Open TTTJJJWWW opened 5 years ago
Hi, VGGVox doesn't use MFCC, only FFT spectrum. The signal processing code is in sigproc.py
.
@linhdvu14 Hi,Thank you for your reply. I am doubtful about "VGGVox doesn't use MFCC", because the source code of VGGVOX contain the MFCC function(from MFCC folder) and use it : function [ SPEC ] = mfccspec( speech, fs, Tw, Ts, alpha, window, R, M, N, L ) % MFCC Mel frequency cepstral coefficient feature extraction. ...
Yes but if you look at the code of mfccspec
, the return value SPEC
is only FFT.
Oh I see. So you mean that the features of wav are inputed in model as a image (grey-scale image)? And the system essentially calculates the similarity (distance) of the image?
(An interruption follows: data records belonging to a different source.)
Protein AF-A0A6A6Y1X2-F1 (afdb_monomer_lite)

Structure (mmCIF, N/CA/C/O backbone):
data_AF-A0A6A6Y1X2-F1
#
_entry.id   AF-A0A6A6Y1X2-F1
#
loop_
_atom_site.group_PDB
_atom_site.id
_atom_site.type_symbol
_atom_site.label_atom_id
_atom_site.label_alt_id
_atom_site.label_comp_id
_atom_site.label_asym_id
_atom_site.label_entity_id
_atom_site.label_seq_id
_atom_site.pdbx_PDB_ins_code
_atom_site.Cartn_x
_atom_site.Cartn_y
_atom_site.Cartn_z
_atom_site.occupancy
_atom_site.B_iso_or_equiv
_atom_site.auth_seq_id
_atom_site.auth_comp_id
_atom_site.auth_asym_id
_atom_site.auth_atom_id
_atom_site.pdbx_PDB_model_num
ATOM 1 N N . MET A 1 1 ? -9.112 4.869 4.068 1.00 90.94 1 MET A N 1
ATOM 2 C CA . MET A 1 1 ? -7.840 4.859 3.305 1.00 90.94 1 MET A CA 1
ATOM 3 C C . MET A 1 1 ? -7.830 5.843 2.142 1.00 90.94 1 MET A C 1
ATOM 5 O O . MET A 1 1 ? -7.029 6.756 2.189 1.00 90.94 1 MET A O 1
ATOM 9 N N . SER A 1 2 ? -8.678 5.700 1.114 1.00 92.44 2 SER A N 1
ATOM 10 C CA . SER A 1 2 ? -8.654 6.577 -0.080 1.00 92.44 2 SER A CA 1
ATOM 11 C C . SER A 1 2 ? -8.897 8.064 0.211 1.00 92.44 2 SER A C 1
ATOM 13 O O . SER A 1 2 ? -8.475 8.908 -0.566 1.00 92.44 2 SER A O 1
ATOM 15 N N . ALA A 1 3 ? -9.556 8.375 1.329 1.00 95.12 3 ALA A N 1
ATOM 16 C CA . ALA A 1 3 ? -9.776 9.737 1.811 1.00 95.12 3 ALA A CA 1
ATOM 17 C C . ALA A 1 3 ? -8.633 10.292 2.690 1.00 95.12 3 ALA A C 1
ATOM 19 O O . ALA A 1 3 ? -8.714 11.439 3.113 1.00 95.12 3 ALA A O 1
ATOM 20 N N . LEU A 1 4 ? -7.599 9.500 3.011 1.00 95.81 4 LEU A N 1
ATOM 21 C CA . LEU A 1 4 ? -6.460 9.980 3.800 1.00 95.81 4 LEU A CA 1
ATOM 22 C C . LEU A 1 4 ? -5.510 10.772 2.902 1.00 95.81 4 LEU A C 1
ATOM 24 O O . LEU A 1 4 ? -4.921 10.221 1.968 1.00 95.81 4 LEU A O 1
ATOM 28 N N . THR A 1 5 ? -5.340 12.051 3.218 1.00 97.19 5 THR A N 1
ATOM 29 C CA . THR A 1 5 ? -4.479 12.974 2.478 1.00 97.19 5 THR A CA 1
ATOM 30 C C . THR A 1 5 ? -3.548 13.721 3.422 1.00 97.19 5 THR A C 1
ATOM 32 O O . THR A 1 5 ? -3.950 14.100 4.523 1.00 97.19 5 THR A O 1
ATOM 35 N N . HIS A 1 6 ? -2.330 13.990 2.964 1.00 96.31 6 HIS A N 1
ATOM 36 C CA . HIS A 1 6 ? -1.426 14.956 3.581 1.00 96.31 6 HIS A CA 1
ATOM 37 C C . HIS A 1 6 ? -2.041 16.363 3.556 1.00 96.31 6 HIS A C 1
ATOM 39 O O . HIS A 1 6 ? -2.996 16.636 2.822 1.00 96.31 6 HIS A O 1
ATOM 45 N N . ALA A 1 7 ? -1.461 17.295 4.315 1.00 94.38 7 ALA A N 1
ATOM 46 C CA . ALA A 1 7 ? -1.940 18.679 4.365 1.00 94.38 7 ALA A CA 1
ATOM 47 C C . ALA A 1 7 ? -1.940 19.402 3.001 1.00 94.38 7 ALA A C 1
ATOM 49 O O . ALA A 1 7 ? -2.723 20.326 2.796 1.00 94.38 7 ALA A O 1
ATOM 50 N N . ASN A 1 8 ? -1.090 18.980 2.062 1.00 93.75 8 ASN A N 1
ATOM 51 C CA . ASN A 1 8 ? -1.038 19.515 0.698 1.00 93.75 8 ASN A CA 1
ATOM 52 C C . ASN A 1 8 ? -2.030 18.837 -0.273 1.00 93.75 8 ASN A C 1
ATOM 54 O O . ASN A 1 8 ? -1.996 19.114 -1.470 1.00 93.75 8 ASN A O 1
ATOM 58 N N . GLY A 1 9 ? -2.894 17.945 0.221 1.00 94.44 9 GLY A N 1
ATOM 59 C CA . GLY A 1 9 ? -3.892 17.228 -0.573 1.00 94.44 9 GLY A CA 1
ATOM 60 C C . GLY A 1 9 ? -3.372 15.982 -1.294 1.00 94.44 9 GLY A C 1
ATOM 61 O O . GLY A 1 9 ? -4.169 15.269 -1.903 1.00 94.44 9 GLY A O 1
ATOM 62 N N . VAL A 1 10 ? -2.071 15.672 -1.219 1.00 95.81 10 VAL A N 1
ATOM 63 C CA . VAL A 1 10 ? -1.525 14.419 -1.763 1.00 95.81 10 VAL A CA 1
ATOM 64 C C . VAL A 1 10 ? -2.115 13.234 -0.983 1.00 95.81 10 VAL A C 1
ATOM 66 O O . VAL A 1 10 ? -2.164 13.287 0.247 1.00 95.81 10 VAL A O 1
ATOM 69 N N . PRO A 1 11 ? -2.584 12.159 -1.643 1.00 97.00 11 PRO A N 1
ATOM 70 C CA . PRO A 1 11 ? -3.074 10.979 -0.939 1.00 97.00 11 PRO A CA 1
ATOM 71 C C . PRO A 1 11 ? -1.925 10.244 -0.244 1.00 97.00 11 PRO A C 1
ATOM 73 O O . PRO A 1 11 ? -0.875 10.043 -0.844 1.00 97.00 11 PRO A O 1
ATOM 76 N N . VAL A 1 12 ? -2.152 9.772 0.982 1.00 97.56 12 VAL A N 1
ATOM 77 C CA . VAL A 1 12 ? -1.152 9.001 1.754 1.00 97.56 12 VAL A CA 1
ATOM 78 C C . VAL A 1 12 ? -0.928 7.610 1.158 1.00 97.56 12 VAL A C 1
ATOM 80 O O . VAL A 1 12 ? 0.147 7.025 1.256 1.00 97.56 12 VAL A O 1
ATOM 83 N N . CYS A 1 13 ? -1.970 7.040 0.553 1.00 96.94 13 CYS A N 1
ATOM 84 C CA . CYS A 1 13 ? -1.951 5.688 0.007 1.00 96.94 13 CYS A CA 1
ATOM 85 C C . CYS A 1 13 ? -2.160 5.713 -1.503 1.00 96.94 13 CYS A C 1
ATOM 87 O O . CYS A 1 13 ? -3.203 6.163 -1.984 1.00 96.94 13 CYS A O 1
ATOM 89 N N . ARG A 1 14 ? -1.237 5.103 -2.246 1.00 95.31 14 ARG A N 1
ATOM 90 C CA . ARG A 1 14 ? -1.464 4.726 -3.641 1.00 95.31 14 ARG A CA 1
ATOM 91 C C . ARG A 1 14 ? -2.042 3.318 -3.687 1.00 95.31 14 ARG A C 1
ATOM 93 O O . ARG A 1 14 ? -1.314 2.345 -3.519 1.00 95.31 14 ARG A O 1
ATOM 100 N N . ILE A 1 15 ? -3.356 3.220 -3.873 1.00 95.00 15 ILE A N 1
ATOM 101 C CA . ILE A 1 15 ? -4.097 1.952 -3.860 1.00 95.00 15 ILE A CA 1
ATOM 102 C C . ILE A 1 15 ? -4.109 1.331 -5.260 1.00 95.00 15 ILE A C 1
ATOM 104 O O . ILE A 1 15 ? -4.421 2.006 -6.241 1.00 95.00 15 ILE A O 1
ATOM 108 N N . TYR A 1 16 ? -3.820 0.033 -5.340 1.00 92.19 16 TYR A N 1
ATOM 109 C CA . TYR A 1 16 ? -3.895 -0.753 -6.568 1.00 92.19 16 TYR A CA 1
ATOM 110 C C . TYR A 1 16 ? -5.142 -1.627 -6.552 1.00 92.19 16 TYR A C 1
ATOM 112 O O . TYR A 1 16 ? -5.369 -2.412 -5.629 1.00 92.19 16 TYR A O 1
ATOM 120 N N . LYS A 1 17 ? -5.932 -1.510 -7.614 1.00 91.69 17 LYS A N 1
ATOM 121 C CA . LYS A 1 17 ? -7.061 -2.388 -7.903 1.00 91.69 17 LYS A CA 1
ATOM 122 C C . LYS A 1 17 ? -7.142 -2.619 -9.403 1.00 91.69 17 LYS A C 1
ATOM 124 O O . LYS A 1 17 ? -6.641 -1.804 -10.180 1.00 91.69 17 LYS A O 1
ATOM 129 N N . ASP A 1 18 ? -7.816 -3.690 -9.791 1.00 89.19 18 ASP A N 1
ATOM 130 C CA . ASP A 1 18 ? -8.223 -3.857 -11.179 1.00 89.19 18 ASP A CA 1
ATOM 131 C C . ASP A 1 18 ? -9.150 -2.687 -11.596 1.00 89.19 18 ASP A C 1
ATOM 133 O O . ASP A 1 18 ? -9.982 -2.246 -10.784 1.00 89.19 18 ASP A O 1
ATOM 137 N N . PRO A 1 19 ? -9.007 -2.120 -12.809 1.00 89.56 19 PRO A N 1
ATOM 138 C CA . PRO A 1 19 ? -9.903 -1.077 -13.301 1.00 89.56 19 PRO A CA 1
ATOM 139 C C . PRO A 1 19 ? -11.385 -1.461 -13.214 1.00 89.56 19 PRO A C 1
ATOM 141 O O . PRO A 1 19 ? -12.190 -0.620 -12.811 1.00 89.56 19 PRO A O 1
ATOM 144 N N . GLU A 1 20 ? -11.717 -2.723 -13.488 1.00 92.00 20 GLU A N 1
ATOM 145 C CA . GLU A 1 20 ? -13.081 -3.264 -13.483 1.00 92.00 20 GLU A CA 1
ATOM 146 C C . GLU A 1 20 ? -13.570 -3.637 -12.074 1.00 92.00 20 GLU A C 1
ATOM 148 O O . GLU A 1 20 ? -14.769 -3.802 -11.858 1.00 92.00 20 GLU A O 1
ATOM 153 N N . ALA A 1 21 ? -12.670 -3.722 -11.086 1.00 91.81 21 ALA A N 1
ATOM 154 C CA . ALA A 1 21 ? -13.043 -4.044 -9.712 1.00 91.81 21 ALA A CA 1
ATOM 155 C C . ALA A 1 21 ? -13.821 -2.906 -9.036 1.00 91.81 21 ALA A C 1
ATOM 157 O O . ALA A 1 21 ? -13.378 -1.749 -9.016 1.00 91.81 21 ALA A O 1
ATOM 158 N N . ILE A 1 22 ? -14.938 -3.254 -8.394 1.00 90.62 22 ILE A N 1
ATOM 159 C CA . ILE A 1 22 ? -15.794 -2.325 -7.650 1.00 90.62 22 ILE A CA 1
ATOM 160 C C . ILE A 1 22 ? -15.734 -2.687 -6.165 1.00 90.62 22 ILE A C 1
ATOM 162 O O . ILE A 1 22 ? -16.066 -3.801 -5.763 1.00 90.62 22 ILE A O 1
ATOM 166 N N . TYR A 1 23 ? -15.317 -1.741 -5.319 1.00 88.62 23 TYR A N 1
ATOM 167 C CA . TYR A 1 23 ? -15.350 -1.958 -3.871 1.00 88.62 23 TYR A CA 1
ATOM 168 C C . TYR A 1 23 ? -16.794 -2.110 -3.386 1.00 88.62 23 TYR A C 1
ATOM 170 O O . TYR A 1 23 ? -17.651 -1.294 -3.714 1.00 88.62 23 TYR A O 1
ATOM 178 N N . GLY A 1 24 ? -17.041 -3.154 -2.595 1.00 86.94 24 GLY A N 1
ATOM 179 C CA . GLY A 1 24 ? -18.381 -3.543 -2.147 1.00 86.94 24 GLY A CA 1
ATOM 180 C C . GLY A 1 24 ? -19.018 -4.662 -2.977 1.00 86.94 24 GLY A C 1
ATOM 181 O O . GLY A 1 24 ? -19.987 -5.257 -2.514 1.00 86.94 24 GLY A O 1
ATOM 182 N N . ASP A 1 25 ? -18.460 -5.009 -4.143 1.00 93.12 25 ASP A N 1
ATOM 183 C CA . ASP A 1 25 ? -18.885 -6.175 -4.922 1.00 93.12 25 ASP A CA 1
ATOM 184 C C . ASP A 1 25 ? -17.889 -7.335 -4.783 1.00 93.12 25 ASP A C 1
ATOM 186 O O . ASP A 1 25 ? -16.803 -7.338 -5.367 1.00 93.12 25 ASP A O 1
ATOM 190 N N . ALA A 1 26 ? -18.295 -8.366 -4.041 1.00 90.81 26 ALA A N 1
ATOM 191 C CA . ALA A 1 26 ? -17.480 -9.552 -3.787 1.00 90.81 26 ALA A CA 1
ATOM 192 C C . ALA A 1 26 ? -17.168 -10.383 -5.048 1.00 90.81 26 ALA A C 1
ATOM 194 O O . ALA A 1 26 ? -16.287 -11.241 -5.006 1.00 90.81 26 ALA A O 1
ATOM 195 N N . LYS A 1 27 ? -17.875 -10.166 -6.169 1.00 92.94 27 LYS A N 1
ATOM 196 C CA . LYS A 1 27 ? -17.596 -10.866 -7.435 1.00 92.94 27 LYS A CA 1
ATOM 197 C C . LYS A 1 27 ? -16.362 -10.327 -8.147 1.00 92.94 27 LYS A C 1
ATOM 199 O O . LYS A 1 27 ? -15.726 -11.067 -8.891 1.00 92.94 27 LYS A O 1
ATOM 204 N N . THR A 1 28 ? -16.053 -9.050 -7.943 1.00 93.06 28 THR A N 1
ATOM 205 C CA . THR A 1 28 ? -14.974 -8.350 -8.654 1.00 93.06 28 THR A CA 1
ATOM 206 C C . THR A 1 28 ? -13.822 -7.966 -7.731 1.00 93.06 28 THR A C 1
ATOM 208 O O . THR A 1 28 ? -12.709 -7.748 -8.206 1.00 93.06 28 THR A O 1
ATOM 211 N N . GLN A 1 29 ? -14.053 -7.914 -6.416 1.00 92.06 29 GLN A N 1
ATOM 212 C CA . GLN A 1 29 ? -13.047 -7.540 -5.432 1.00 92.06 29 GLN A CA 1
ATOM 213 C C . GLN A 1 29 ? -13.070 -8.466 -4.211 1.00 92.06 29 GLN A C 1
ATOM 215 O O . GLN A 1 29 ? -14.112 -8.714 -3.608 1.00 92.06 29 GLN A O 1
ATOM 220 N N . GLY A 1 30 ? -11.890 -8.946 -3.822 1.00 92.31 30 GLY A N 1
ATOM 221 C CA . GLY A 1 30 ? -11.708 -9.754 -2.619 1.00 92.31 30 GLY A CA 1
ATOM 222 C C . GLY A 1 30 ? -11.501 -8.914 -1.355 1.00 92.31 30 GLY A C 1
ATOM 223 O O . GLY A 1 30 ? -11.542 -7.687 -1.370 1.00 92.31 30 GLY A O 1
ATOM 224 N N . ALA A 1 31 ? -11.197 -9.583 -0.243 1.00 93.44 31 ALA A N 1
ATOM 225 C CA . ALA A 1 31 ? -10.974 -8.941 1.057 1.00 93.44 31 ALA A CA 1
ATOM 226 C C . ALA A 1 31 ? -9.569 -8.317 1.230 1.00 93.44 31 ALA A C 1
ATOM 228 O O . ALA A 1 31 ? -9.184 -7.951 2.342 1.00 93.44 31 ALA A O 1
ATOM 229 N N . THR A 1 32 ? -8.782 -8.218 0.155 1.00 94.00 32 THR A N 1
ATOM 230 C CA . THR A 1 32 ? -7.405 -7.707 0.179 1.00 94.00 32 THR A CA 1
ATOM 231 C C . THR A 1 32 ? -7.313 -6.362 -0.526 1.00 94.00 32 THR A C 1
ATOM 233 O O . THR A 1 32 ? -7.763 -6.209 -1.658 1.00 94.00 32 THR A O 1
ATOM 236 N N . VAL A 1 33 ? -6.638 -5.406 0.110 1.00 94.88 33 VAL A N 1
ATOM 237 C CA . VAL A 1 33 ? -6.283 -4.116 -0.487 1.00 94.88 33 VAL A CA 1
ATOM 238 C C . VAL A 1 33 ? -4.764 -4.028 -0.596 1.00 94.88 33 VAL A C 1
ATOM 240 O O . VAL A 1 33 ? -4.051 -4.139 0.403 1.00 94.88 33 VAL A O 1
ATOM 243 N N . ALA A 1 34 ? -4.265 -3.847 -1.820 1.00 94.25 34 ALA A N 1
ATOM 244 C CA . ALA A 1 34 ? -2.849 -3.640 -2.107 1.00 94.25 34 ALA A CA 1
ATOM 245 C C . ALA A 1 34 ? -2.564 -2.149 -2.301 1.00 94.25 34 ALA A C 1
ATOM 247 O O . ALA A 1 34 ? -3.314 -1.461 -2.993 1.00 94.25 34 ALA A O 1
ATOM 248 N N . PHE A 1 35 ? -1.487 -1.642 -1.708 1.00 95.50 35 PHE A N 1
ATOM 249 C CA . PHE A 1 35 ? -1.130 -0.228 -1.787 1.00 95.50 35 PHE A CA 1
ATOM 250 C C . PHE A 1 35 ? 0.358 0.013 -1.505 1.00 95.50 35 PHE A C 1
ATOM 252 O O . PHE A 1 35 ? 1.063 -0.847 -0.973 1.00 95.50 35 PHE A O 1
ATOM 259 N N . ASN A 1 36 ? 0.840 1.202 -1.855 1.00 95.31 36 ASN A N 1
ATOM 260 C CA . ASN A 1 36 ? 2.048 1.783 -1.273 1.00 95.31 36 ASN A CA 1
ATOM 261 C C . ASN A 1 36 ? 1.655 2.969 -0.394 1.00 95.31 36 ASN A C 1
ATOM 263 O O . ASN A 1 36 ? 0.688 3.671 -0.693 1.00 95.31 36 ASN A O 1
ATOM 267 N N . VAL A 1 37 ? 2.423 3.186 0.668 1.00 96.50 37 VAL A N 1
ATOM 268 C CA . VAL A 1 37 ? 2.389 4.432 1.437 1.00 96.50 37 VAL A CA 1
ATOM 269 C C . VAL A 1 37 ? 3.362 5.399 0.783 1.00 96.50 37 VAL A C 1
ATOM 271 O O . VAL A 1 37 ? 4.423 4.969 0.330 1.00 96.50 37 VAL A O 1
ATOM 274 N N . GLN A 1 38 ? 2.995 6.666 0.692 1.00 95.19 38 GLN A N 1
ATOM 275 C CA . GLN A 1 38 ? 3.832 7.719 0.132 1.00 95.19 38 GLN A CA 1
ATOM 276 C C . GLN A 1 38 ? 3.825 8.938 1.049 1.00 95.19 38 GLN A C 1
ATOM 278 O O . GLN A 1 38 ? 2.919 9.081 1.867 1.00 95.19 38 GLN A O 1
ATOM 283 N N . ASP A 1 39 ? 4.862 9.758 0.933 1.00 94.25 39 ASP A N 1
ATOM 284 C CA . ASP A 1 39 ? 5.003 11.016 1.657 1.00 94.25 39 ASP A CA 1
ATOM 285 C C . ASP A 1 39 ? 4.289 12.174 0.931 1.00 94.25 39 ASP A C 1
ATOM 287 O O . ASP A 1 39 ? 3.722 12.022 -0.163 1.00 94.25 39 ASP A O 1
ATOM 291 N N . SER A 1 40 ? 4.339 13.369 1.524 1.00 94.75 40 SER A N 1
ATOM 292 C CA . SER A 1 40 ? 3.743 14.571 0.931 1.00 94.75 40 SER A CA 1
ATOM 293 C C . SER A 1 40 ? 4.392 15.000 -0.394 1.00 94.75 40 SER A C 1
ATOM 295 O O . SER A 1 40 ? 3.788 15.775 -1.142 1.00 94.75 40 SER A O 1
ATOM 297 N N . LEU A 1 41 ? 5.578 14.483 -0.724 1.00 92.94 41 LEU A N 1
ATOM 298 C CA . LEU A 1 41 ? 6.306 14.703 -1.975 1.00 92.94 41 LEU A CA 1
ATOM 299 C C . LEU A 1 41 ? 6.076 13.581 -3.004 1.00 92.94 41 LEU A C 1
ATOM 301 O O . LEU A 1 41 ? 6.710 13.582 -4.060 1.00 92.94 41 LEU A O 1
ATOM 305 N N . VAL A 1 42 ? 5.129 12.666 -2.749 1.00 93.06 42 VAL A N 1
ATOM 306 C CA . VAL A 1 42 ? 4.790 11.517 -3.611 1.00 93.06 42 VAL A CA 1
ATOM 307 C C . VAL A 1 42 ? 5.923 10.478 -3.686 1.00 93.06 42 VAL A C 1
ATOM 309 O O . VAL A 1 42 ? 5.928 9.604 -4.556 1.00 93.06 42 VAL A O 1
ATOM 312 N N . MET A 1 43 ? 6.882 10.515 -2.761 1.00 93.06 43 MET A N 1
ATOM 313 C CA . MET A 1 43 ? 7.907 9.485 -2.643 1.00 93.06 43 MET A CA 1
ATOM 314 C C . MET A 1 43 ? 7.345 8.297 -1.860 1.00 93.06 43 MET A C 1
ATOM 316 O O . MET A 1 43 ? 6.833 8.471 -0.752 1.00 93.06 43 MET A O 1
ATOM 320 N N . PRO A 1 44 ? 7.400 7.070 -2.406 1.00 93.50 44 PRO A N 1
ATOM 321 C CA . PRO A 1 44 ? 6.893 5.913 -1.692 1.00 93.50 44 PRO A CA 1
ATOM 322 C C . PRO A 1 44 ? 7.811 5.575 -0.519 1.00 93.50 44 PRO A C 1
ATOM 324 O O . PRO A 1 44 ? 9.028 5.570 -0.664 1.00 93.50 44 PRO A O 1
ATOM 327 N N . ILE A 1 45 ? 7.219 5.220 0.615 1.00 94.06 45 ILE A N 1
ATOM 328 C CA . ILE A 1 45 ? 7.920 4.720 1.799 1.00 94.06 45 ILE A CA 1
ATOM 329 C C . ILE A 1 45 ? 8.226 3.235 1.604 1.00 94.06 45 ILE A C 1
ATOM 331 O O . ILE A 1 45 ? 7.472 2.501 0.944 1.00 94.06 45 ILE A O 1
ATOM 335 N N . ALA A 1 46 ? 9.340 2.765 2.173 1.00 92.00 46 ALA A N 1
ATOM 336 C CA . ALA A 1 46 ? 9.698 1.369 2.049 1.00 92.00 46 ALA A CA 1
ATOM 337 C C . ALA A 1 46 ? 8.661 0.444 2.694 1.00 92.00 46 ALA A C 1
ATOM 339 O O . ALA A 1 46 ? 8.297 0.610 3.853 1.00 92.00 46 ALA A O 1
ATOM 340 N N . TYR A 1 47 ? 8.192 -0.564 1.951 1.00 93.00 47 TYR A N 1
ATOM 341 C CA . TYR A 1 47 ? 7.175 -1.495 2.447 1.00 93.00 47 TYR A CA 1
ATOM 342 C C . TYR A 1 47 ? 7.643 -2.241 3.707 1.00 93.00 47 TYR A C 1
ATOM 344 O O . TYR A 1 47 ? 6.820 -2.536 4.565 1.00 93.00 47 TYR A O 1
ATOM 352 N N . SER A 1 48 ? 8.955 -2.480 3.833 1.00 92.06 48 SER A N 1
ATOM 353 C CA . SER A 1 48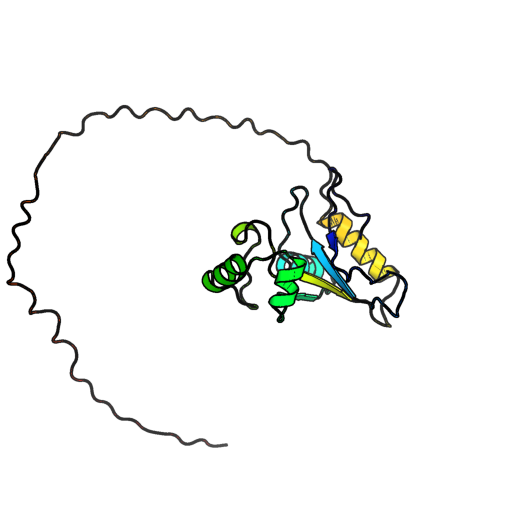 ? 9.584 -3.069 5.017 1.00 92.06 48 SER A CA 1
ATOM 354 C C . SER A 1 48 ? 9.509 -2.152 6.232 1.00 92.06 48 SER A C 1
ATOM 356 O O . SER A 1 48 ? 9.336 -2.630 7.347 1.00 92.06 48 SER A O 1
ATOM 358 N N . ASP A 1 49 ? 9.621 -0.842 6.019 1.00 93.31 49 ASP A N 1
ATOM 359 C CA . ASP A 1 49 ? 9.552 0.146 7.095 1.00 93.31 49 ASP A CA 1
ATOM 360 C C . ASP A 1 49 ? 8.103 0.311 7.555 1.00 93.31 49 ASP A C 1
ATOM 362 O O . ASP A 1 49 ? 7.842 0.425 8.750 1.00 93.31 49 ASP A O 1
ATOM 366 N N . VAL A 1 50 ? 7.153 0.232 6.614 1.00 95.81 50 VAL A N 1
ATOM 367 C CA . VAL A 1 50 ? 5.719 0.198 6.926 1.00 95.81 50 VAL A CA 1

@linhdvu14 Hi, did the "weights.h5" store both the architecture and weights, or just weights? I want to convert to a TensorFlow model(.pd). Can I just use "keras_to_tensorflow" tools to do it? Look forward to your reply.
It's just weights. You'd probably want to export both weights and architecture before trying keras_to_tensorflow
. Or replicate the model architecture in tf and restore weights from a dict.
@linhdvu14 Hi, thanks for your code. I know you are using the model with weight from VGGVOX, but where is the MFCC process? Or you use different features?